▶ ASSIGNED TASK
Write out the opening lines of the data word for word, up to and including the line with "7.220 6.958 7.877 1.00 91.81 2 LEU A CA 1", and leave every picture and every later line out.

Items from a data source
#####
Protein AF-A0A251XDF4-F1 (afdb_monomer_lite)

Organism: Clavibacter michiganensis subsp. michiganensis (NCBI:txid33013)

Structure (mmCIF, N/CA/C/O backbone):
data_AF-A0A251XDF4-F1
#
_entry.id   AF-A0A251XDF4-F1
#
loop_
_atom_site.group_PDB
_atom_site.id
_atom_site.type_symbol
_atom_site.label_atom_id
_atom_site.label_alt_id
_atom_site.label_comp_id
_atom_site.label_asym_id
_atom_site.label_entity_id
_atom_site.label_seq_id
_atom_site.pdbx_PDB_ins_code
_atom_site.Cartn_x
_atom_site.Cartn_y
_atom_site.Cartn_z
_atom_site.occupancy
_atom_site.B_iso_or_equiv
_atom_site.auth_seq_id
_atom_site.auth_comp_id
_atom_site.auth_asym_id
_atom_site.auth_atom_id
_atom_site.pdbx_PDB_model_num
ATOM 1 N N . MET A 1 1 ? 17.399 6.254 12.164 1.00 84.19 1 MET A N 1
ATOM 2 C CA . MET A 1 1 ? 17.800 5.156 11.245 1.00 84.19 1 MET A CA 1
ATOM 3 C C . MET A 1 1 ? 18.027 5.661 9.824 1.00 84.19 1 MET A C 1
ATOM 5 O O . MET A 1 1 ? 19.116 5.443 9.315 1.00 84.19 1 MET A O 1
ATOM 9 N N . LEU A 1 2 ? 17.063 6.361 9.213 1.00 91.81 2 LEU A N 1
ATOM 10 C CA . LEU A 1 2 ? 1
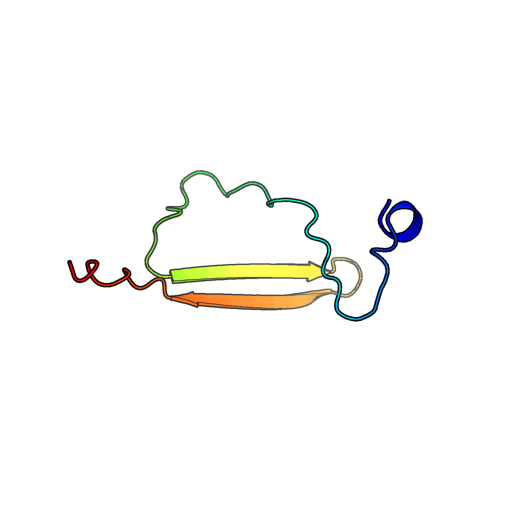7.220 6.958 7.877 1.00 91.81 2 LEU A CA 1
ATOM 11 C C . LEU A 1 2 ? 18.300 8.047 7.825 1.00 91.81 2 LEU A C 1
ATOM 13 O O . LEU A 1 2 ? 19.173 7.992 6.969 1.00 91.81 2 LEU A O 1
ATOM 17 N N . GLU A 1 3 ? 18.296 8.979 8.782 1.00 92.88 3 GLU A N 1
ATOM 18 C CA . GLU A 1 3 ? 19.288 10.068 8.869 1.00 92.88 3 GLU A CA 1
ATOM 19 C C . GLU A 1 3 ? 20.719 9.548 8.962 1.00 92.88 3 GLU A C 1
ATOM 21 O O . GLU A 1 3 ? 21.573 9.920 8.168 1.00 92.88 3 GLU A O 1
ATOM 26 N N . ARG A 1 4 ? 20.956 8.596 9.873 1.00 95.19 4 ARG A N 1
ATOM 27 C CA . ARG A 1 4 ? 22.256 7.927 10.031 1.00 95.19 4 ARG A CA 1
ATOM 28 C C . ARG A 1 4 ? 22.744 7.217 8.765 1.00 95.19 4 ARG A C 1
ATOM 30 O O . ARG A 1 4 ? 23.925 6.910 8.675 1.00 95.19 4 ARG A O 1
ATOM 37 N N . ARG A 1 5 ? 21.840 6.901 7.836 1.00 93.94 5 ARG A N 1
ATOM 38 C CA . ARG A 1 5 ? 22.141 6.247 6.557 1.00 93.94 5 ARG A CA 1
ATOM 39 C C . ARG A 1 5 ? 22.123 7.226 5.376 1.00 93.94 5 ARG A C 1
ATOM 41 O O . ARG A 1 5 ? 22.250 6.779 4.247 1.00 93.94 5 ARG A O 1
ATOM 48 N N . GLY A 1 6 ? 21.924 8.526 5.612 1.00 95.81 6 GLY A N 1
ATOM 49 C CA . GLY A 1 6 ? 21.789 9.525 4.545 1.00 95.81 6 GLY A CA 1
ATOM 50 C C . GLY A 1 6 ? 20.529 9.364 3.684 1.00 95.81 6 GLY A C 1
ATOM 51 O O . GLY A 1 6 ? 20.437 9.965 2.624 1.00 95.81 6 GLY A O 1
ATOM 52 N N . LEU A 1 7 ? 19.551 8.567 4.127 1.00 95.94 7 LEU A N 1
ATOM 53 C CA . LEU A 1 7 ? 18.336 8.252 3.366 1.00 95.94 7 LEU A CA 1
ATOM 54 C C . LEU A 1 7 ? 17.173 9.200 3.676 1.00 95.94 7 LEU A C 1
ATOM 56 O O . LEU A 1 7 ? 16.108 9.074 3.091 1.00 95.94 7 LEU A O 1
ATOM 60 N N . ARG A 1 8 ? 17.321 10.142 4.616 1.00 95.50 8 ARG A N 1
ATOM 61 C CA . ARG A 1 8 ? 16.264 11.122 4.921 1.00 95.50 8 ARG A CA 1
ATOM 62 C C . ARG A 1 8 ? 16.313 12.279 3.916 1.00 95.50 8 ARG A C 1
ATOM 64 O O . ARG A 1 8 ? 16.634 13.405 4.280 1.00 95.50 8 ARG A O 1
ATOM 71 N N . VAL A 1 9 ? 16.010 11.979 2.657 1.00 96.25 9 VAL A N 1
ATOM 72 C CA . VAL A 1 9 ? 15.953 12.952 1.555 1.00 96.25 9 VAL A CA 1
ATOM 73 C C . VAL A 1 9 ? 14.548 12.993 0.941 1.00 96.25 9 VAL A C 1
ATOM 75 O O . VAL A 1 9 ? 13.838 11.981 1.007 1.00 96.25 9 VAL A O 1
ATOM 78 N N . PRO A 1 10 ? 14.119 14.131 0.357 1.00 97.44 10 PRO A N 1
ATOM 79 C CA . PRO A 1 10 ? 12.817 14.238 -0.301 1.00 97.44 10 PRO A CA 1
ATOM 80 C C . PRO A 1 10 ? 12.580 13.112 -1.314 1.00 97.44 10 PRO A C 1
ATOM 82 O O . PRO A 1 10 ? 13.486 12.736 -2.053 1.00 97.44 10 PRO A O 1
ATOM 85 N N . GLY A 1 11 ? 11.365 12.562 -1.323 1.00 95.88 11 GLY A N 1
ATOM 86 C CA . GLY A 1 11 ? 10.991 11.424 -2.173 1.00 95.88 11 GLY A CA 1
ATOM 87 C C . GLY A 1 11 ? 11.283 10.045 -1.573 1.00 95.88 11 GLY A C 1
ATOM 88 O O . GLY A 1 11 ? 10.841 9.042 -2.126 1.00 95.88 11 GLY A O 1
#####
▶ RESPONSE BOX
Protein AF-A0A251XDF4-F1 (afdb_monomer_lite)

Organism: Clavibacter michiganensis subsp. michiganensis (NCBI:txid33013)

Structure (mmCIF, N/CA/C/O backbone):
data_AF-A0A251XDF4-F1
#
_entry.id   AF-A0A251XDF4-F1
#
loop_
_atom_site.group_PDB
_atom_site.id
_atom_site.type_symbol
_atom_site.label_atom_id
_atom_site.label_alt_id
_atom_site.label_comp_id
_atom_site.label_asym_id
_atom_site.label_entity_id
_atom_site.label_seq_id
_atom_site.pdbx_PDB_ins_code
_atom_site.Cartn_x
_atom_site.Cartn_y
_atom_site.Cartn_z
_atom_site.occupancy
_atom_site.B_iso_or_equiv
_atom_site.auth_seq_id
_atom_site.auth_comp_id
_atom_site.auth_asym_id
_atom_site.auth_atom_id
_atom_site.pdbx_PDB_model_num
ATOM 1 N N . MET A 1 1 ? 17.399 6.254 12.164 1.00 84.19 1 MET A N 1
ATOM 2 C CA . MET A 1 1 ? 17.800 5.156 11.245 1.00 84.19 1 MET A CA 1
ATOM 3 C C . MET A 1 1 ? 18.027 5.661 9.824 1.00 84.19 1 MET A C 1
ATOM 5 O O . MET A 1 1 ? 19.116 5.443 9.315 1.00 84.19 1 MET A O 1
ATOM 9 N N . LEU A 1 2 ? 17.063 6.361 9.213 1.00 91.81 2 LEU A N 1
ATOM 10 C CA . LEU A 1 2 ? 1
7.220 6.958 7.877 1.00 91.81 2 LEU A CA 1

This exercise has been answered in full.